SecurityFocus Vulnerabilities

blog-using-PSTs-2016-bad-idea_SQUsing outdated technologies created for personal use in an enterprise environment has never been a good idea. Using Outlook’s PST files in 2016 is a typical example of such a poor practice.

I was working with a customer the other day on their Office 365 deployment, and the topic of OneDrive for Business came up. Everything was going along just fine, until they mentioned in passing that amongst all the files they want to move from fileservers to users’ OneDrives, PSTs will be the most beneficial, since they are clogging up the fileservers and bogging everything down.

I wasn’t sure at first if I heard him correctly, but then I couldn’t decide which surprised me more. Was it that they planned to move PSTs files to a storage location, which then wouldn’t work, or that with a 50GB mailbox size in Office 365 they felt like they still needed PSTs. Regardless, I had to educate them on PSTs and why they are evil… uhm, I mean unsupported, and why storing them on anything other than a local hard drive is not only explicitly unsupported, but also a very bad idea.
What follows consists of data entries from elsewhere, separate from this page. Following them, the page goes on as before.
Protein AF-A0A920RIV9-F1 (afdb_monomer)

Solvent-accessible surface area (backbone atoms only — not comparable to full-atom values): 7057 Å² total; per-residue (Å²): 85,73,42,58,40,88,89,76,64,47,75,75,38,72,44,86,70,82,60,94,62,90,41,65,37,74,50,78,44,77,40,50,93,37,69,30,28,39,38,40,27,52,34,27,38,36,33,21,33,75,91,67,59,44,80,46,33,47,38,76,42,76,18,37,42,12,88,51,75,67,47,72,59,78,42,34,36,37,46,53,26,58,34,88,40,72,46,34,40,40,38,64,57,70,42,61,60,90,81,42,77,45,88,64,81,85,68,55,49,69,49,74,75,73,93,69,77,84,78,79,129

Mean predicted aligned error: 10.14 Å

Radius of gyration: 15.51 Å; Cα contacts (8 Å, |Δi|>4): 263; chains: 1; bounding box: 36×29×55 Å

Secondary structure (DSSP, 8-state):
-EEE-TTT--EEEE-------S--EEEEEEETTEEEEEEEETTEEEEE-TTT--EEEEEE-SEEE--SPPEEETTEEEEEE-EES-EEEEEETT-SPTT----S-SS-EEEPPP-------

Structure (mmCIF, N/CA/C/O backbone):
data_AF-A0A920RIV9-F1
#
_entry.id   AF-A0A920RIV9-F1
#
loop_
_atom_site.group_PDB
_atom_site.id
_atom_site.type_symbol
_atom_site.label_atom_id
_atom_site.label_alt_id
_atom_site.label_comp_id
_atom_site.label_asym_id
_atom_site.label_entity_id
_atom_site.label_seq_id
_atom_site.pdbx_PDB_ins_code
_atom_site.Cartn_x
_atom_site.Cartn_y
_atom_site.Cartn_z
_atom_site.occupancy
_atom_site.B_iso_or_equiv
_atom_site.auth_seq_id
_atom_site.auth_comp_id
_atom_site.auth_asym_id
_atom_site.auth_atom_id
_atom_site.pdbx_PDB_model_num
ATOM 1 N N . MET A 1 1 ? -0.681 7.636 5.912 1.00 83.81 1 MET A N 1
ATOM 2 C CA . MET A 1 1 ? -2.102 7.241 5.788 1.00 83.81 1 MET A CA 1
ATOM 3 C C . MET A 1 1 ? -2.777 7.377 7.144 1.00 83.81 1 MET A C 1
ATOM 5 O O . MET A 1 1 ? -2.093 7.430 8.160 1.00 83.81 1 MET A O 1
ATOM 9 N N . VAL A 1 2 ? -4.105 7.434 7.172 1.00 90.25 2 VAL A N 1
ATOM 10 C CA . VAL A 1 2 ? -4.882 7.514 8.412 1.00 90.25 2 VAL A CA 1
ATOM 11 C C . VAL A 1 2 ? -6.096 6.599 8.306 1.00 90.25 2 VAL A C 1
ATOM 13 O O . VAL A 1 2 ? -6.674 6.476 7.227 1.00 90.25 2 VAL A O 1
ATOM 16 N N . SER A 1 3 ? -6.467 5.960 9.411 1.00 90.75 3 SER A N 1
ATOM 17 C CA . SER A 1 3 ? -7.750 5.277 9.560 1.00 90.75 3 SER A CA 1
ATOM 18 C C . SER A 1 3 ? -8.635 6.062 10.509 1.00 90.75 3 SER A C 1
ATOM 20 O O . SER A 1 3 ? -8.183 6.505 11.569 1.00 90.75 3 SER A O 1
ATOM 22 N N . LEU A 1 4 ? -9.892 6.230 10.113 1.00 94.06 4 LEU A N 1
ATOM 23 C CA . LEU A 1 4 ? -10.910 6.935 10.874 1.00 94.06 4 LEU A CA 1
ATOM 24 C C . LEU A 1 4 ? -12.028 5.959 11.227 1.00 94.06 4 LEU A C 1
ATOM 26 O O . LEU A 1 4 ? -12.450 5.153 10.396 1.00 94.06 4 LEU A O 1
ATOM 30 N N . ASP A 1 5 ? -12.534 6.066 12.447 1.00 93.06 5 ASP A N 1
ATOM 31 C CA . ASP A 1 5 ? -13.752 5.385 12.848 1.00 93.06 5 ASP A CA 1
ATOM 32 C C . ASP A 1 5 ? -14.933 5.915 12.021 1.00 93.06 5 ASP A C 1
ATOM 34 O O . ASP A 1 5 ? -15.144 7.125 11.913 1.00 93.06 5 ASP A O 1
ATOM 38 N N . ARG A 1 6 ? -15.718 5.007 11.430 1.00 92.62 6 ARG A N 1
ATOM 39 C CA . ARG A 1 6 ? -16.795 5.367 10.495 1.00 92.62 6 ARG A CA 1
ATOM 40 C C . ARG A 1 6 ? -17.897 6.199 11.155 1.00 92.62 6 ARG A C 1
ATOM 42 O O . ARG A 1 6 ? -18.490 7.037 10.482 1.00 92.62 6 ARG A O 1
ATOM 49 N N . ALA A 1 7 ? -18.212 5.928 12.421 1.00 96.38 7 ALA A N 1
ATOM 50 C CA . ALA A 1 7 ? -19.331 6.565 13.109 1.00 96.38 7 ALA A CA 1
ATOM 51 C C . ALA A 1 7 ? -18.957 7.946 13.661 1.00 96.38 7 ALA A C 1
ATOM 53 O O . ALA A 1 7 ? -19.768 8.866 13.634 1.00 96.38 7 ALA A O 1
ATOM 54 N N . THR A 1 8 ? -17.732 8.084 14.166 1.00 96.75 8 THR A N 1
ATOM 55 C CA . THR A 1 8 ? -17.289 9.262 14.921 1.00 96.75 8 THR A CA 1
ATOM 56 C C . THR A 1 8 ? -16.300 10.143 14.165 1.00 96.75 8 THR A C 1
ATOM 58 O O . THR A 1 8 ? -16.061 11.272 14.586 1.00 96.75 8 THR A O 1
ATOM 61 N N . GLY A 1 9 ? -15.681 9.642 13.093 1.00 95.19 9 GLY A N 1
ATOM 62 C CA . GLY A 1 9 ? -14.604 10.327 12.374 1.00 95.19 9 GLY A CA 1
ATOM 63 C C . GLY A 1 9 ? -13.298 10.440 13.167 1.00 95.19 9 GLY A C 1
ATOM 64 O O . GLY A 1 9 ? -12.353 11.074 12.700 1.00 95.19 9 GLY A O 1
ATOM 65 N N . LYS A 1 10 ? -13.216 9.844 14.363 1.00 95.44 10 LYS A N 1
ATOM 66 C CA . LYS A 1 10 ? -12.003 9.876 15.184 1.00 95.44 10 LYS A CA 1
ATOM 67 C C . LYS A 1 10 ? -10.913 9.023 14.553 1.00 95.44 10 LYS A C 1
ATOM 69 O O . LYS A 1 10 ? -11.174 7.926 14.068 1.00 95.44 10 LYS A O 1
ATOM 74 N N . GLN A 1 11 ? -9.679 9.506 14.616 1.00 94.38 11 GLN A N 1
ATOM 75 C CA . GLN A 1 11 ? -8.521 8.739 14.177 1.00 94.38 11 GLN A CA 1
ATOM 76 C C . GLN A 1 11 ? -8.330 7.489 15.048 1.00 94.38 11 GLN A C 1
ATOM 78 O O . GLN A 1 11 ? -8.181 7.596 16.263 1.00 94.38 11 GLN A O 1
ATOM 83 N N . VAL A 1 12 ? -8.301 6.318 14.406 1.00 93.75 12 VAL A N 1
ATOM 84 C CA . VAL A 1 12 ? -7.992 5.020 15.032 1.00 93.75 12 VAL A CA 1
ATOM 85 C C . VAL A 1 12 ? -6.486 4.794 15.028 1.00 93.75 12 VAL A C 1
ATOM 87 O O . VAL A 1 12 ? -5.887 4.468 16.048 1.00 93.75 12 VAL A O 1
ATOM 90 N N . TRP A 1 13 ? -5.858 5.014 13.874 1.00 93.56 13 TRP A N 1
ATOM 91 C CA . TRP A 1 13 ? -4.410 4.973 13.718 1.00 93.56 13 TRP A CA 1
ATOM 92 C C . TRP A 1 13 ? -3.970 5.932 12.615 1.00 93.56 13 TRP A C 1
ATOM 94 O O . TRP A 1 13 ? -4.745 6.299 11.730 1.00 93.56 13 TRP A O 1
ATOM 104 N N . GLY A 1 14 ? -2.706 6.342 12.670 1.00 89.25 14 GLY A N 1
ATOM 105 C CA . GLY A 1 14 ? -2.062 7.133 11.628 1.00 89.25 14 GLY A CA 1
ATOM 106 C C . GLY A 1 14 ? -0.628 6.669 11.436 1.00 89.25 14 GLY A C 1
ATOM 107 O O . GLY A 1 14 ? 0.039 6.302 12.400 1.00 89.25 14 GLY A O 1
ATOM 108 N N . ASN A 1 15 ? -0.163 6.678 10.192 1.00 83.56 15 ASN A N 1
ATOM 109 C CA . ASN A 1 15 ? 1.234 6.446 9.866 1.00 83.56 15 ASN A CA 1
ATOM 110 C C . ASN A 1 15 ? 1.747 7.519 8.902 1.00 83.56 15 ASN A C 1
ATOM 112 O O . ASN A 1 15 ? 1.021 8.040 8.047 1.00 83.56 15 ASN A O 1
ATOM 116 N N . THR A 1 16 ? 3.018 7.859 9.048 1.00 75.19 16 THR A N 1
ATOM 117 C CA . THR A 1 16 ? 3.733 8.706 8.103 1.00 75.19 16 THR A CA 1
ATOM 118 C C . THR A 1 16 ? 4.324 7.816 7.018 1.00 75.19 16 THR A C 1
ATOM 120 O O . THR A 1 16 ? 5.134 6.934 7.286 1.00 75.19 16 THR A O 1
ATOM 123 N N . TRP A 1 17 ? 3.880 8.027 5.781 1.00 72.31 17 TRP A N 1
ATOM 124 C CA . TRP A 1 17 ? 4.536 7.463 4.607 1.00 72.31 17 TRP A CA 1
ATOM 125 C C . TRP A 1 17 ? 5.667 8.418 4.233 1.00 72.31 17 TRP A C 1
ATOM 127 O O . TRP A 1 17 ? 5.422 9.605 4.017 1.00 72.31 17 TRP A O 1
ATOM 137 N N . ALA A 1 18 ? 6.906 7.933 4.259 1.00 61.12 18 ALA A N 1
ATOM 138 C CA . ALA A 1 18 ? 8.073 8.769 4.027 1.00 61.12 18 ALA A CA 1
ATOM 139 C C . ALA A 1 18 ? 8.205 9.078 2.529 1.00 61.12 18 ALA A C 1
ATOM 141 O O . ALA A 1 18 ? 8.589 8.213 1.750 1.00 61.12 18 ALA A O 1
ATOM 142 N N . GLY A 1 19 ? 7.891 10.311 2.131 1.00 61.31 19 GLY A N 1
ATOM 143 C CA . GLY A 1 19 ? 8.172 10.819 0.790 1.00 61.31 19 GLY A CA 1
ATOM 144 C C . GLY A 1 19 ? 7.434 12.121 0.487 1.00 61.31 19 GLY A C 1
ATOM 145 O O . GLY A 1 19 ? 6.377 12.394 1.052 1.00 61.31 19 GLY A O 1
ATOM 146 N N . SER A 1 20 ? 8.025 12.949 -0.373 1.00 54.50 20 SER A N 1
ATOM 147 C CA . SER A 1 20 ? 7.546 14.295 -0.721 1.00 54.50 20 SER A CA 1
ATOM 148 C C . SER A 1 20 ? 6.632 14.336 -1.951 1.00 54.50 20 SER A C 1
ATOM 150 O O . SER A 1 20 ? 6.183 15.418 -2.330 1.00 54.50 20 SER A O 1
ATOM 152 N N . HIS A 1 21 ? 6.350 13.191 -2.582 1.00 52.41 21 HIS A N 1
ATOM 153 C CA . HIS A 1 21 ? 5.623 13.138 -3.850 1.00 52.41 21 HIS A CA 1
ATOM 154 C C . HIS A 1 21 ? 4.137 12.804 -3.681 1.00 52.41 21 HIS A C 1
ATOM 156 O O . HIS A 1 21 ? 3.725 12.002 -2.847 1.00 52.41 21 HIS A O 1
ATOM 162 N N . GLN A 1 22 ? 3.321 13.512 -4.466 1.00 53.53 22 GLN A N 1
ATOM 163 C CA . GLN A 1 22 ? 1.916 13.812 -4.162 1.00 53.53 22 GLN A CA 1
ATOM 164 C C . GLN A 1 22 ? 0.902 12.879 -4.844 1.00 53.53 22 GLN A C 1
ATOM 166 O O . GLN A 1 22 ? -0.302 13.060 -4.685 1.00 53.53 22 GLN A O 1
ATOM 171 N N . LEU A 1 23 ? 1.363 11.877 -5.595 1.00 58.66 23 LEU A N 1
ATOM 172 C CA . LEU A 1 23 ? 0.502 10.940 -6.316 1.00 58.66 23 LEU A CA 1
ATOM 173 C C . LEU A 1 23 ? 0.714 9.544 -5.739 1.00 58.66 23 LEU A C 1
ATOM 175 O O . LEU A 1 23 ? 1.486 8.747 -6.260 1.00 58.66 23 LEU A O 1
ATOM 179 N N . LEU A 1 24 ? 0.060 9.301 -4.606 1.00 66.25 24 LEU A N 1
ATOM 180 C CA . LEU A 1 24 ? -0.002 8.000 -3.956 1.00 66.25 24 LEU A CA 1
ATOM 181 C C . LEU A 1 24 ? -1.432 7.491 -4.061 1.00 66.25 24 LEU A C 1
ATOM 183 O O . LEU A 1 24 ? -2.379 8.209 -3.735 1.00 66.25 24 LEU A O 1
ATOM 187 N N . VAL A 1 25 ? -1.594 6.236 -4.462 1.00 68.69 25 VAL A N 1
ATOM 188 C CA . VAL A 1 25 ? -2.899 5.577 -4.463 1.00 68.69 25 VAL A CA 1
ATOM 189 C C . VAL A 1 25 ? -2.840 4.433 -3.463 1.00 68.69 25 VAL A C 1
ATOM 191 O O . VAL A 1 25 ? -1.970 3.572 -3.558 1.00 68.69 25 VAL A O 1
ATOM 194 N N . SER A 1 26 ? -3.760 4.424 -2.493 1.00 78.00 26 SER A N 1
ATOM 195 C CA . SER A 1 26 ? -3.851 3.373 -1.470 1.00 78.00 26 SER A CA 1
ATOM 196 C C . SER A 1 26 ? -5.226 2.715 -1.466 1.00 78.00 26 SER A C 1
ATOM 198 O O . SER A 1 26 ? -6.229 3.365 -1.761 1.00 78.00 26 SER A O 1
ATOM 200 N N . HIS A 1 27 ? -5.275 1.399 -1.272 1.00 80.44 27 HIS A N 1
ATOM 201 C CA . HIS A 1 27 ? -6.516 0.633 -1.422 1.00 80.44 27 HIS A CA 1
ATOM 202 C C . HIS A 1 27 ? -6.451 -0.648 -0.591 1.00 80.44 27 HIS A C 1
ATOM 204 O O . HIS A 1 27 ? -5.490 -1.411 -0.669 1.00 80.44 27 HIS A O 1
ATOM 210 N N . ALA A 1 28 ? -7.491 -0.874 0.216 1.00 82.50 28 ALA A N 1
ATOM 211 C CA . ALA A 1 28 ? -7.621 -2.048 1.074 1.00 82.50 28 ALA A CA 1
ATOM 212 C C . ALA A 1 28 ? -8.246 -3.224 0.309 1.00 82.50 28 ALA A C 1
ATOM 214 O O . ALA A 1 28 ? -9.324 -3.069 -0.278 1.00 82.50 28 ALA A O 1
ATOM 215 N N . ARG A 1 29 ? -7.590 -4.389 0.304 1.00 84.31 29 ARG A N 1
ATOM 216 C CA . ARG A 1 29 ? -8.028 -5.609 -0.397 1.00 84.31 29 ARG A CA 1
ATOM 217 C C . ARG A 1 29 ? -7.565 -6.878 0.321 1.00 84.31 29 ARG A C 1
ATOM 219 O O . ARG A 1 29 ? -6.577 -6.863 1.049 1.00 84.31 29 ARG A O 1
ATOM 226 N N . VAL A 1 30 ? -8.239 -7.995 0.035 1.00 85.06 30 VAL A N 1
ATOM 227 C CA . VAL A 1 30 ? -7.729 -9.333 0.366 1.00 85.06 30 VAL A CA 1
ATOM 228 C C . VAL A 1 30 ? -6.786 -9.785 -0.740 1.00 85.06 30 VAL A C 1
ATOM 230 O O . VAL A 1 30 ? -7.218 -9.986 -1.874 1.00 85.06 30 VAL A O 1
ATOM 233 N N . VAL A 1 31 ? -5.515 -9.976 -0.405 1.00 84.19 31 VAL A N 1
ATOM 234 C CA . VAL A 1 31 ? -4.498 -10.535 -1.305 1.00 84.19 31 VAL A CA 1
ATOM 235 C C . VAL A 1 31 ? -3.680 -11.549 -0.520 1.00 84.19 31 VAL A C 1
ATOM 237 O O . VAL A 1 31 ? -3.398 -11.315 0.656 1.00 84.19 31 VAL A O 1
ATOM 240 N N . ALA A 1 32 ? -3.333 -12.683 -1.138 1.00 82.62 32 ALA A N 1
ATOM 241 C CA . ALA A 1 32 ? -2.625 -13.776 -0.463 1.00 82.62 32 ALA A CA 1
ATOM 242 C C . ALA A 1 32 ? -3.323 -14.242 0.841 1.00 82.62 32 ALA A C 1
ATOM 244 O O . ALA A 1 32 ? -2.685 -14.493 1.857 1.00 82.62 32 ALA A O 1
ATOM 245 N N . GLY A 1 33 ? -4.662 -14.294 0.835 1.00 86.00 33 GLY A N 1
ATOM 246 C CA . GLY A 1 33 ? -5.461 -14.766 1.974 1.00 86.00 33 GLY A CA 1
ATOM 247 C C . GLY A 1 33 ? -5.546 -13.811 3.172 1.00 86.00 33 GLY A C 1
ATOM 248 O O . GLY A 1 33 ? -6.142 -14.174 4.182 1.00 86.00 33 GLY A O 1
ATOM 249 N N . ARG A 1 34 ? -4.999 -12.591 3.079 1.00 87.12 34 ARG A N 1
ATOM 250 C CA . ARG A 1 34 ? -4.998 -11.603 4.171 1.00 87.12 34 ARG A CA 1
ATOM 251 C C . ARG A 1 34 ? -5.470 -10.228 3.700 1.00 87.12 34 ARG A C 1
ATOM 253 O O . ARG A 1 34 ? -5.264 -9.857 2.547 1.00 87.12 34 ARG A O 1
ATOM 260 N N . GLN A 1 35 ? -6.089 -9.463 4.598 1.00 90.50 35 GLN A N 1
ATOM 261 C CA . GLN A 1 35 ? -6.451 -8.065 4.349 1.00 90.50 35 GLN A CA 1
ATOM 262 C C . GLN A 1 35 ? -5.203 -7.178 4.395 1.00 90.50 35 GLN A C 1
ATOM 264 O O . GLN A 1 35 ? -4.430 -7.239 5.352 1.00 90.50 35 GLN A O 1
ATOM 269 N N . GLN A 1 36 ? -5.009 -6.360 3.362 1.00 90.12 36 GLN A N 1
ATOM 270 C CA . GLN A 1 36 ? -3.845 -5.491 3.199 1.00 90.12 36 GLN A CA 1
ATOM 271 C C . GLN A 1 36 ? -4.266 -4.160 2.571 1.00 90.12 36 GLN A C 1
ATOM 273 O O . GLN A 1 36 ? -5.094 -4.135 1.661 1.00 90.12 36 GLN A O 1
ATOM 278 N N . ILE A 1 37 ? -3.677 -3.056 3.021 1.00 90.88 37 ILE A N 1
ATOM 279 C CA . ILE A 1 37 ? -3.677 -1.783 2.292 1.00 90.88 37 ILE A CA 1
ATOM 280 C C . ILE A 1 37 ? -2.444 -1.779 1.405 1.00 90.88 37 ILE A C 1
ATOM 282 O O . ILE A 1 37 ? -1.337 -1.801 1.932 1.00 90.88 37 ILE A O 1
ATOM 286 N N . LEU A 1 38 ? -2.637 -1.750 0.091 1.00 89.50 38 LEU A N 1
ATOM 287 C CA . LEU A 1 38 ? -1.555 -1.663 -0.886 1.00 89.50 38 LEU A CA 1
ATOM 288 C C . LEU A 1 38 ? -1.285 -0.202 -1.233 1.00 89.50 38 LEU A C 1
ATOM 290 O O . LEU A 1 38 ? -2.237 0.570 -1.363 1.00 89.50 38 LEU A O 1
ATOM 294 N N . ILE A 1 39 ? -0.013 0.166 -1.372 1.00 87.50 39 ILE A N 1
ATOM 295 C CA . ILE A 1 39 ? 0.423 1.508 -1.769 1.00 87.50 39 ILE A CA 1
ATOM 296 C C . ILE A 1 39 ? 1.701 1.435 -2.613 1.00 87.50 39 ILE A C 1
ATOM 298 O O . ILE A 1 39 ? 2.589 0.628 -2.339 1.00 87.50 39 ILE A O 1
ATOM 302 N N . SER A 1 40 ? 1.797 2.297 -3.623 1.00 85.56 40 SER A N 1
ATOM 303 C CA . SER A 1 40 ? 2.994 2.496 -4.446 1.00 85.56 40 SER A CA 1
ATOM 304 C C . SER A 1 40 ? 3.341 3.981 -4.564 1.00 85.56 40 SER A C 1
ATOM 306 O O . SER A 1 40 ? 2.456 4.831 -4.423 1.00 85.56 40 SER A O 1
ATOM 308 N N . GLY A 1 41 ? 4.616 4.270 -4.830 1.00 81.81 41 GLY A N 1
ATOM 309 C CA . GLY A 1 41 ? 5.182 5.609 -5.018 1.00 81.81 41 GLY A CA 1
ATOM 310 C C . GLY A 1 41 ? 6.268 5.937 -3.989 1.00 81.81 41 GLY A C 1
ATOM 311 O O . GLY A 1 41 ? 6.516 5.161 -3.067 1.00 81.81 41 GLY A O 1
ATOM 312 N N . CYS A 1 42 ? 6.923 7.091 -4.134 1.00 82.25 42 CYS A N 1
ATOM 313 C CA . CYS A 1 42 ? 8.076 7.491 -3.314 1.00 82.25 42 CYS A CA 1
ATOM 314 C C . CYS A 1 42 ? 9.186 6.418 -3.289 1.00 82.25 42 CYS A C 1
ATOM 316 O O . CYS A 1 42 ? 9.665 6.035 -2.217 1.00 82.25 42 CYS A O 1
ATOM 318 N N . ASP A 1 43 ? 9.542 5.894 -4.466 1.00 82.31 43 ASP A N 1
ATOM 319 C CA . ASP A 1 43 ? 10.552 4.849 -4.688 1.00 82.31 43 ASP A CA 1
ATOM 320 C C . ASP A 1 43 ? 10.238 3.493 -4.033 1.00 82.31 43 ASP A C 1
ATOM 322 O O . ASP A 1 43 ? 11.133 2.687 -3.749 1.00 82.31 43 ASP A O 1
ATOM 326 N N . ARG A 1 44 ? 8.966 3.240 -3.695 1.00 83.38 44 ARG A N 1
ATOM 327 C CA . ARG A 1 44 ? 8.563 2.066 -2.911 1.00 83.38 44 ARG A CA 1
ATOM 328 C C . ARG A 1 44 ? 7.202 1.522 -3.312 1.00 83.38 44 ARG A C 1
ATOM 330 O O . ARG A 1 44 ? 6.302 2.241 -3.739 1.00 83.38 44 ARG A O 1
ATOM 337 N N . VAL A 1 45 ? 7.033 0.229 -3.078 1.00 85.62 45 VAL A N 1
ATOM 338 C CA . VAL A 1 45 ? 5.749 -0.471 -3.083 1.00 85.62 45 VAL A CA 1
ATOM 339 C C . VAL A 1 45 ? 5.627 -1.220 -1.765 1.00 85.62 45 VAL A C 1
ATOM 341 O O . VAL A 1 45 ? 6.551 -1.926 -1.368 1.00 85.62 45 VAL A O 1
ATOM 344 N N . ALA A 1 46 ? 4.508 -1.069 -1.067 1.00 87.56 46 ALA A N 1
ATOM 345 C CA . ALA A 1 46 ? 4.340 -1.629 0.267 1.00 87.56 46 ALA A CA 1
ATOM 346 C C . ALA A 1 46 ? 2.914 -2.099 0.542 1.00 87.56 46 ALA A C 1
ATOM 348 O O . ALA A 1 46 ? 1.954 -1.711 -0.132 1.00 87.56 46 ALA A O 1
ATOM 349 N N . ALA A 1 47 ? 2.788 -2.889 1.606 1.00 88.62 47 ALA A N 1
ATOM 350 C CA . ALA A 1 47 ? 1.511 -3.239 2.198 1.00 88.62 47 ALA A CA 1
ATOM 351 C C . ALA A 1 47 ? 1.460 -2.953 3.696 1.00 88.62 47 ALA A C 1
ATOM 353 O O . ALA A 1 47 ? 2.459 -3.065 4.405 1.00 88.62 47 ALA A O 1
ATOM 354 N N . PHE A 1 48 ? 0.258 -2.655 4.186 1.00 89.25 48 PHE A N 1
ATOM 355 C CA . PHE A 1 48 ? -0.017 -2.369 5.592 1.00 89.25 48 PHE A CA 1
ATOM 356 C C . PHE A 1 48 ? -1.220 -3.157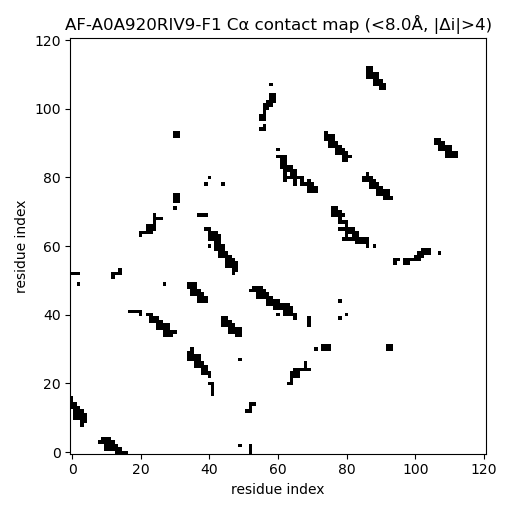 6.105 1.00 89.25 48 PHE A C 1
ATOM 358 O O . PHE A 1 48 ? -2.161 -3.438 5.364 1.00 89.25 48 PHE A O 1
ATOM 365 N N . ASN A 1 49 ? -1.214 -3.482 7.394 1.00 89.50 49 ASN A N 1
ATOM 366 C CA . ASN A 1 49 ? -2.364 -4.052 8.078 1.00 89.50 49 ASN A CA 1
ATOM 367 C C . ASN A 1 49 ? -3.452 -2.964 8.223 1.00 89.50 49 ASN A C 1
ATOM 369 O O . ASN A 1 49 ? -3.178 -1.933 8.841 1.00 89.50 49 ASN A O 1
ATOM 373 N N . PRO A 1 50 ? -4.677 -3.164 7.703 1.00 90.31 50 PRO A N 1
ATOM 374 C CA . PRO A 1 50 ? -5.735 -2.154 7.769 1.00 90.31 50 PRO A CA 1
ATOM 375 C C . PRO A 1 50 ? -6.269 -1.885 9.181 1.00 90.31 50 PRO A C 1
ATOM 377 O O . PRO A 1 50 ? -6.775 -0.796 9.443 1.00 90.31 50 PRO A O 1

In case you are still using PSTs in your organization, or know someone who is, even though it’s the year 2016, I would like to share some thoughts about this practice.

What are PSTs?

PST files are Personal Storage Table files, first introduced in early versions of Microsoft Outlook to store personal data, but which have since grown beyond all reckoning as a local storage repository for data, especially when your mean ol’ Exchange admin won’t give you enough space in your mailbox. PST files are an old, proprietary, monolithic file format which Outlook can use to store data, but really shouldn’t. You see, the nature of this file format is to be very “expensive” in disk I/O terms, they are easily corrupted when a write operation is interrupted, and were actually never intended for enterprise use.

So what are they meant for?

PST files were originally intended to provide a local storage for non-critical, non-enterprise data. If you had Outlook connected to both your enterprise Exchange environment and your personal email account, you were supposed to keep your enterprise mail on enterprise storage, but since your ISP would want you to keep your mailbox small, preferably empty, PST files were a good way to store your personal emails coming from POP3 or IMAP systems.

And where did things go wrong?

Unfortunately, this was just a theory. In practice, combined with the extreme costs of high performing disks for Exchange, low mailbox quotas drove users to save company emails to PSTs when they ran out of space in Exchange. Admins, having no alternative recourse, actually encouraged this practice. And since storing mail in PSTs meant that enterprise data loss was a real risk, users were encouraged to store their PSTs in their home directories, so they could be backed up. And this is where things went horribly wrong.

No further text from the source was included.